Whether the historical origins of the reef name actually have something to do with the word "dangerous"? Perhaps. After all, Dangarus is known for its oceanic shark sightings. Fortunately, statistics help put our minds at ease: Approximately ten people are killed by shark attacks each year, most of them surfers. Since humans kill over 100 million sharks a year, we needn't wonder if we don't see them anymore.
This is the southernmost reef of St. John's and offers plenty of variety. The reef has an extension of 150m by 70m. Hidden on the main reef is the small cave system. It is easy to dive and there is no danger of getting lost. The entrance is located on a small plateau at 9m depth.
In the outer area, the plateau extends another 60m to the south.
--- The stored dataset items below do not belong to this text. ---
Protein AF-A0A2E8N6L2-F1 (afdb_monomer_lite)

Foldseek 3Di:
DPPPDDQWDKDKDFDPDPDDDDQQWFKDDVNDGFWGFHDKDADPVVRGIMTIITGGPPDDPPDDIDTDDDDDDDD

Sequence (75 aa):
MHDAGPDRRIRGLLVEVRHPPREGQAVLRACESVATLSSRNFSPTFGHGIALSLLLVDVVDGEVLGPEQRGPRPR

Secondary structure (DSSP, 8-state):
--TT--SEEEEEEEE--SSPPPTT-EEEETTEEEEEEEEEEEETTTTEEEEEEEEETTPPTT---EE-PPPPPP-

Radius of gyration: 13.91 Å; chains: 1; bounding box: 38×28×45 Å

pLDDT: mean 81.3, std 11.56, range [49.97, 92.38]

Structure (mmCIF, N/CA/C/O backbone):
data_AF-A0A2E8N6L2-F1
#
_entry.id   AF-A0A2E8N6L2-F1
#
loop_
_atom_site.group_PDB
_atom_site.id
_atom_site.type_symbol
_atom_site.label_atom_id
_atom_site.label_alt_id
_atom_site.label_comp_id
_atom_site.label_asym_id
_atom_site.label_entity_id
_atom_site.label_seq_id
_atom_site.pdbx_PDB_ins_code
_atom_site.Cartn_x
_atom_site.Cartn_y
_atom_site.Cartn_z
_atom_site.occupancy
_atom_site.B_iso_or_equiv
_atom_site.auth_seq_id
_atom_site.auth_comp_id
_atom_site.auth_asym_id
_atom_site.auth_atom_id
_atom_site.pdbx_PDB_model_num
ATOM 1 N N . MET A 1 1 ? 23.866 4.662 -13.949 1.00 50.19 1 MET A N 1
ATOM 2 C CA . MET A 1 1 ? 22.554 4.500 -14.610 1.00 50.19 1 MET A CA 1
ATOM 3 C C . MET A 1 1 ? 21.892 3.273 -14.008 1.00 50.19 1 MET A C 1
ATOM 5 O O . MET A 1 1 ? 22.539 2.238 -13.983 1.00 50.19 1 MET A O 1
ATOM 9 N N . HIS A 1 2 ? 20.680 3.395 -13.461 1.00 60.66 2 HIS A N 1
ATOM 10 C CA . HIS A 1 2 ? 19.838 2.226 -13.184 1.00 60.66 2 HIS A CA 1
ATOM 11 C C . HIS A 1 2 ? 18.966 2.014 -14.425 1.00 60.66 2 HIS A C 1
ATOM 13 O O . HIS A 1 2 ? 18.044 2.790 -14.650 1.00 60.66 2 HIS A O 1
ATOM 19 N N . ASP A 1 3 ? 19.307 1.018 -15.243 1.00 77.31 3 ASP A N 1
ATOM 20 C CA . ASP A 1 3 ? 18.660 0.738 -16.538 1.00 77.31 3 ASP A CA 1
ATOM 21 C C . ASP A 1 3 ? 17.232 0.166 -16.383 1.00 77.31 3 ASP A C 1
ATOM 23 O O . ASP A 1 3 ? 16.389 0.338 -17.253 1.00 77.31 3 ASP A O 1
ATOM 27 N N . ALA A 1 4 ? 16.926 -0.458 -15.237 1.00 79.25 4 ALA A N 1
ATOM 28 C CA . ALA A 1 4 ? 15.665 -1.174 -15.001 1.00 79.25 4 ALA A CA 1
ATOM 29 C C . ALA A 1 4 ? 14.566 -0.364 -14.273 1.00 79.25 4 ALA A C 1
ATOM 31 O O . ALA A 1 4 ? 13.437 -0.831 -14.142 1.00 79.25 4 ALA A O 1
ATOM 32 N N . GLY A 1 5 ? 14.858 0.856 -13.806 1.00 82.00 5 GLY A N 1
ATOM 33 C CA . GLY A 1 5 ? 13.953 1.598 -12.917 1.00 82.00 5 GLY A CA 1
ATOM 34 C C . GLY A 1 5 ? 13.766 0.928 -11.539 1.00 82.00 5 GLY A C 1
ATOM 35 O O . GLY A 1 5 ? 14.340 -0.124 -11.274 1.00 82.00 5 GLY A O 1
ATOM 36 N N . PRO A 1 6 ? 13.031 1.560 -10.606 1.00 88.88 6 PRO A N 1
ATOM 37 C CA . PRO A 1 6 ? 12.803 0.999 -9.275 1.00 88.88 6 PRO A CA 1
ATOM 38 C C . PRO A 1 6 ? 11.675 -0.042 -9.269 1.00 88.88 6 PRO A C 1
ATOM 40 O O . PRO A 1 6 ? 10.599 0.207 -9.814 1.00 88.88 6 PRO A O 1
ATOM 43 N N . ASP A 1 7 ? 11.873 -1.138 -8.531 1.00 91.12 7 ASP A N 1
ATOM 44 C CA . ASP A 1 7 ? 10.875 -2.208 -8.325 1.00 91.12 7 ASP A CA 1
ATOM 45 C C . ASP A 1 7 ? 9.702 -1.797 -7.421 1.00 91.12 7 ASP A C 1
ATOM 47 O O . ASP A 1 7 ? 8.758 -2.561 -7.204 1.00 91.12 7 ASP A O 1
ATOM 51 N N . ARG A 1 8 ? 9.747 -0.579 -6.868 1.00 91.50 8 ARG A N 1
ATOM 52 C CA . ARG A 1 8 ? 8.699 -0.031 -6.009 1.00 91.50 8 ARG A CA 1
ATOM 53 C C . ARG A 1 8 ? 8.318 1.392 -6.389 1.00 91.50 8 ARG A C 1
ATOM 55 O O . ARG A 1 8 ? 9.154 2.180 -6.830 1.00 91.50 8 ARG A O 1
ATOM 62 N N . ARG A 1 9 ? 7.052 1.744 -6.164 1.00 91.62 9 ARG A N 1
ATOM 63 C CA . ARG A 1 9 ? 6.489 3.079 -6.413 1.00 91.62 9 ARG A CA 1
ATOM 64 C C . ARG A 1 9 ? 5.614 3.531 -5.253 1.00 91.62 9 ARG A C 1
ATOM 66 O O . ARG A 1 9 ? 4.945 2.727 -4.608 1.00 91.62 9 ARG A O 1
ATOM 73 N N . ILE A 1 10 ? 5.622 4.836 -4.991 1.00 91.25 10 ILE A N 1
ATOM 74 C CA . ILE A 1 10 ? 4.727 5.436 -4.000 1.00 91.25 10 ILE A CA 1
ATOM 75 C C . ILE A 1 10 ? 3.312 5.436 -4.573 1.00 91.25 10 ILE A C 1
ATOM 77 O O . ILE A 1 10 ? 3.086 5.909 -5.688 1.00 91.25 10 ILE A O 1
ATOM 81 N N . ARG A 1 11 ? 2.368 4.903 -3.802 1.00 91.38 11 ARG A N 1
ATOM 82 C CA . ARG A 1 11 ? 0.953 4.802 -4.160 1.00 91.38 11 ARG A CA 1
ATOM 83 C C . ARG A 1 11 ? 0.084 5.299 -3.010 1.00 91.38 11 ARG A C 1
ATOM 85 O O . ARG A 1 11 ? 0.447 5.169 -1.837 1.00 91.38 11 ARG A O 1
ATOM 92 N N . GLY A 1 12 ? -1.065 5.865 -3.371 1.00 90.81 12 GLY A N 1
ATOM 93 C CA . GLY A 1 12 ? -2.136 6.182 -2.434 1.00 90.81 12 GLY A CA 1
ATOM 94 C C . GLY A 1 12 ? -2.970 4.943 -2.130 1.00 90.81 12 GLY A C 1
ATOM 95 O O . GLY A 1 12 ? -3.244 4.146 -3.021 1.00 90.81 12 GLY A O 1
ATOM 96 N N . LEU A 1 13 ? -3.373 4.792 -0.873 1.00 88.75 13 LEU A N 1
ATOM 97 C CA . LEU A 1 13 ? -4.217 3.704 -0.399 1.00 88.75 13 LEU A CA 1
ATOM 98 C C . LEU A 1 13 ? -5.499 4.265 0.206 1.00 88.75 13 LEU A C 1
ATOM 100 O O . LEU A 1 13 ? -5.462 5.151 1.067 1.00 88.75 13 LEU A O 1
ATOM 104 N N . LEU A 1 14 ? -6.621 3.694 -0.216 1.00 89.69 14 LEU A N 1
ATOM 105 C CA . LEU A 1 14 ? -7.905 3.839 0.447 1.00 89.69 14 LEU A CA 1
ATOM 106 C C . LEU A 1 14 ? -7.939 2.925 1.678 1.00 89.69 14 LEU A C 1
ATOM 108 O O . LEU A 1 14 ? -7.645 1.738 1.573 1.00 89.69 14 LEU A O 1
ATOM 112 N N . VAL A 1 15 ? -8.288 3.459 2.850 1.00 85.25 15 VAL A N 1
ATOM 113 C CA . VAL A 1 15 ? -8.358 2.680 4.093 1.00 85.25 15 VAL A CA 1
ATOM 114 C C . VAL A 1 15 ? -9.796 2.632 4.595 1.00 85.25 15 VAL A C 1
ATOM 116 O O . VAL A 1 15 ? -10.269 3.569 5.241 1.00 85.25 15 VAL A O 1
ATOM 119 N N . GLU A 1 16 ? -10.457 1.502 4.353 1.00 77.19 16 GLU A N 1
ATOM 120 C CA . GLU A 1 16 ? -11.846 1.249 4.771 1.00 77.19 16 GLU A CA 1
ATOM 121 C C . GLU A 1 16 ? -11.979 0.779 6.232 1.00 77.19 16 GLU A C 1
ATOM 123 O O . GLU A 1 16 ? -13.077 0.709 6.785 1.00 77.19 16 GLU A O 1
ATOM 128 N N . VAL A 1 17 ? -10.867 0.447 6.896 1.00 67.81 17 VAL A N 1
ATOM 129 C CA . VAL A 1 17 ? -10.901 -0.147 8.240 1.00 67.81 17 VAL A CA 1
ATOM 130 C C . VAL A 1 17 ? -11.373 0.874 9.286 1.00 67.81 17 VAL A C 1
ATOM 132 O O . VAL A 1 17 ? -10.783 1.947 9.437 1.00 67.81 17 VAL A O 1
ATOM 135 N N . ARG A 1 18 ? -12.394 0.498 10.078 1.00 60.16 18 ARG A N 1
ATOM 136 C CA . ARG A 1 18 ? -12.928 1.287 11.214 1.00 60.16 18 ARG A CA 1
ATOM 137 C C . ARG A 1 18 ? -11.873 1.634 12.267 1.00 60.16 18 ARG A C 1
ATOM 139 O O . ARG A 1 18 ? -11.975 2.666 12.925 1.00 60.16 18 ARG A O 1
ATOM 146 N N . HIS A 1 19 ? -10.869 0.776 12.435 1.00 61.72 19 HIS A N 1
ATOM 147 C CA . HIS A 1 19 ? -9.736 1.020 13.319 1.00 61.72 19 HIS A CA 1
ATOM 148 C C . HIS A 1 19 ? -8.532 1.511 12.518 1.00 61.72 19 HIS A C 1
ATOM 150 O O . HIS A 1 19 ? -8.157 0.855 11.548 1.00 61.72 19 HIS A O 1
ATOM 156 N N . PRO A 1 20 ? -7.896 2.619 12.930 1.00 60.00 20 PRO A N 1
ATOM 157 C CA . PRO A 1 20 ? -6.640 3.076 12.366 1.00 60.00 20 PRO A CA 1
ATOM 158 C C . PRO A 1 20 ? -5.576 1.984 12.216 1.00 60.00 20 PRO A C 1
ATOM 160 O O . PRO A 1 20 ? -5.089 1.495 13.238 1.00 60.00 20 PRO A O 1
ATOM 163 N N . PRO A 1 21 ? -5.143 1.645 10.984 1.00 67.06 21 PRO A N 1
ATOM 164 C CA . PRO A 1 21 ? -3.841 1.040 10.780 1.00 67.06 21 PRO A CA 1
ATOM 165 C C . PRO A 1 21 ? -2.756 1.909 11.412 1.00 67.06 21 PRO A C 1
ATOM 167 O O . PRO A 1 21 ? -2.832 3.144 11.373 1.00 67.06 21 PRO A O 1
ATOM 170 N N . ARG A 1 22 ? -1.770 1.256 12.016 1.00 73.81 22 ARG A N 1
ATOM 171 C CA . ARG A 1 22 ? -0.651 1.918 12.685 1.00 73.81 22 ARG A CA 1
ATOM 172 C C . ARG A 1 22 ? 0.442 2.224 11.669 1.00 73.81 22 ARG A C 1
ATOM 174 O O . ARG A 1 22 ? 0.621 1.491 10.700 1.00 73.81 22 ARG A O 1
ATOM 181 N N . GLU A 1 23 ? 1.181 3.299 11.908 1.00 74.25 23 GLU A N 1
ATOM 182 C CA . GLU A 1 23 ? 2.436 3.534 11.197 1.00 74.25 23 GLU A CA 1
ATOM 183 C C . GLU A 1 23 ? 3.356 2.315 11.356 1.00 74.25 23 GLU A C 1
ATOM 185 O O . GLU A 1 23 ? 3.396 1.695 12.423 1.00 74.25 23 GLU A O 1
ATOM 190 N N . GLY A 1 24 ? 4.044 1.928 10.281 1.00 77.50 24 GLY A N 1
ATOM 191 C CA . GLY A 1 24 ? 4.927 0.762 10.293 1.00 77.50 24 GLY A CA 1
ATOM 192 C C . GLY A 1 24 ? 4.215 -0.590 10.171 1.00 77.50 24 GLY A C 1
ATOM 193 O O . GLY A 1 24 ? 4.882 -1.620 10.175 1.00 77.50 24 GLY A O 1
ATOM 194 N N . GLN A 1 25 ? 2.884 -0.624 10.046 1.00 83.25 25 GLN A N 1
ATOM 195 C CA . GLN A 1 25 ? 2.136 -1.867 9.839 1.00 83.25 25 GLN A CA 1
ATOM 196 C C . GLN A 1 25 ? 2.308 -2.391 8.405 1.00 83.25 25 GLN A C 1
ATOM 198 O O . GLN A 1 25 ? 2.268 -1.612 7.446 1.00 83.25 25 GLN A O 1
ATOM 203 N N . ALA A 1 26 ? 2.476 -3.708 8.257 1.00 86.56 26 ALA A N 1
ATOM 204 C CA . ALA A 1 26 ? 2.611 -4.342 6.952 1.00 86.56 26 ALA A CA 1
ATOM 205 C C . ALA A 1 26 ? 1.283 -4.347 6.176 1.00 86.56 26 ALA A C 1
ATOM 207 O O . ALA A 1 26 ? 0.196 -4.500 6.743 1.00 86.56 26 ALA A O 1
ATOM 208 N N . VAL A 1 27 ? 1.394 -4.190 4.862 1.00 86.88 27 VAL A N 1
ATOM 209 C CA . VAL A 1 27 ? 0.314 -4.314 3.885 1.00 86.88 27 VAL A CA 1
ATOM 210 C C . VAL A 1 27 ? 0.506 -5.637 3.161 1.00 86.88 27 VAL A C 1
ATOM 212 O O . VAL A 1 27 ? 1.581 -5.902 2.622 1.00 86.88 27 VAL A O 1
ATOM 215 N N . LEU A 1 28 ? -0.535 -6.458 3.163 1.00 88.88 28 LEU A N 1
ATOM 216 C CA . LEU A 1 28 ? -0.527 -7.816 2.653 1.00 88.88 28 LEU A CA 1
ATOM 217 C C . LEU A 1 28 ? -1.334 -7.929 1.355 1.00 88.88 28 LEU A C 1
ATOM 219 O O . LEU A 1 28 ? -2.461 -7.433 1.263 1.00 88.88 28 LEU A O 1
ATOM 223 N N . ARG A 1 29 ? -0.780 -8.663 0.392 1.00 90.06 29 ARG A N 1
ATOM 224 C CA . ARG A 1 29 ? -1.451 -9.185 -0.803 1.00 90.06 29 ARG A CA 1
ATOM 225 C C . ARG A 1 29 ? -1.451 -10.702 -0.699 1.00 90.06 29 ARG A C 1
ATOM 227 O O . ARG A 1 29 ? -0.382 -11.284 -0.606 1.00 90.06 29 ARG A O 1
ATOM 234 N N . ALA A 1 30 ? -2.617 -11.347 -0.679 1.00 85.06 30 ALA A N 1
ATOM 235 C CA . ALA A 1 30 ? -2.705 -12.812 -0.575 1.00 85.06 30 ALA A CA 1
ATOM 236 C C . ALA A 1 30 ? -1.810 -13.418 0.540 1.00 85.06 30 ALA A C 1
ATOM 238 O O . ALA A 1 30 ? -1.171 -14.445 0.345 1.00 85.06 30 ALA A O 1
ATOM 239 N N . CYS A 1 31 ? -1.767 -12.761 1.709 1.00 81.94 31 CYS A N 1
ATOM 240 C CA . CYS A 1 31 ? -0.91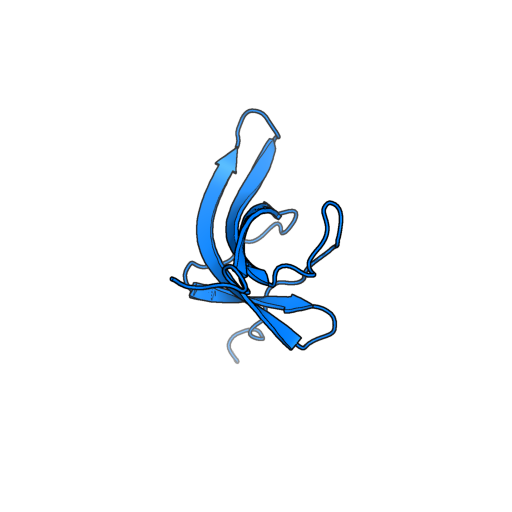9 -13.098 2.867 1.00 81.94 31 CYS A CA 1
ATOM 241 C C . CYS A 1 31 ? 0.590 -12.805 2.730 1.00 81.94 31 CYS A C 1
ATOM 243 O O . CYS A 1 31 ? 1.328 -13.026 3.688 1.00 81.94 31 CYS A O 1
ATOM 245 N N . GLU A 1 32 ? 1.051 -12.242 1.615 1.00 86.50 32 GLU A N 1
ATOM 246 C CA . GLU A 1 32 ? 2.436 -11.809 1.415 1.00 86.50 32 GLU A CA 1
ATOM 247 C C . GLU A 1 32 ? 2.601 -10.312 1.682 1.00 86.50 32 GLU A C 1
ATOM 249 O O . GLU A 1 32 ? 1.792 -9.497 1.239 1.00 86.50 32 GLU A O 1
ATOM 25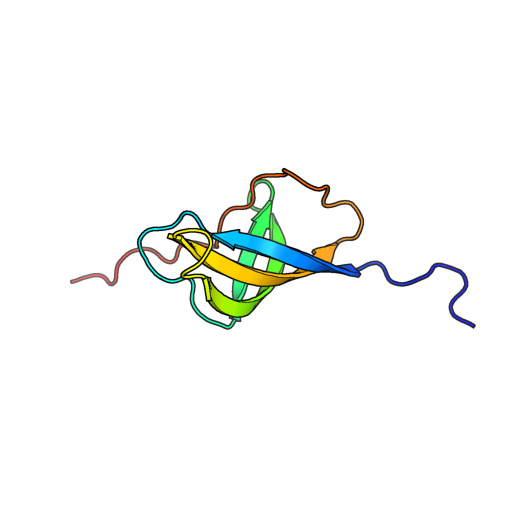4 N N . SER A 1 33 ? 3.664 -9.929 2.391 1.00 86.94 33 SER A N 1
ATOM 255 C CA . SER A 1 33 ? 3.954 -8.519 2.661 1.00 86.94 33 SER A CA 1
ATOM 256 C C . SER A 1 33 ? 4.474 -7.815 1.411 1.00 86.94 33 SER A C 1
ATOM 258 O O . SER A 1 33 ? 5.584 -8.074 0.948 1.00 86.94 33 SER A O 1
ATOM 260 N N . VAL A 1 34 ? 3.678 -6.887 0.886 1.00 88.56 34 VAL A N 1
ATOM 261 C CA . VAL A 1 34 ? 4.017 -6.086 -0.301 1.00 88.56 34 VAL A CA 1
ATOM 262 C C . VAL A 1 34 ? 4.511 -4.688 0.065 1.00 88.56 34 VAL A C 1
ATOM 264 O O . VAL A 1 34 ? 5.172 -4.021 -0.735 1.00 88.56 34 VAL A O 1
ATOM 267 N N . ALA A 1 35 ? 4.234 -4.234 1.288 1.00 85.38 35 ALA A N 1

Here there are carpet anemones and harlequin crabs that live together symbiotically. At another spot lives a hammerhead shark. To the west, numerous coral structures rise from a mixture of soft and hard corals. In between them, giant moray eels and napoleon wrasse are always hiding. Two ergs reach from 20m depth to 9m below the surface. Towards the east there is a very nice garden of mountain corals in all colors.
Due to the turbulence at the Ergs it is a challenging dive site in stronger currents. Also, the morning current can push you into the open water.
- At Dangarus, night diving is highly recommended.
- Caves: The wonderful caves of Dangarus are anything but "dangerous" and a lot of fun!
- Sea Anemones: Carpet anemones, which live symbiotically and harmoniously with harlequin crabs, are located on the large plateau to the south.
- Giant moray eels hide among the coral structures to the west. They are not true beauties, but somehow pretty in their own way. And who decides who is beautiful and who is not anyway?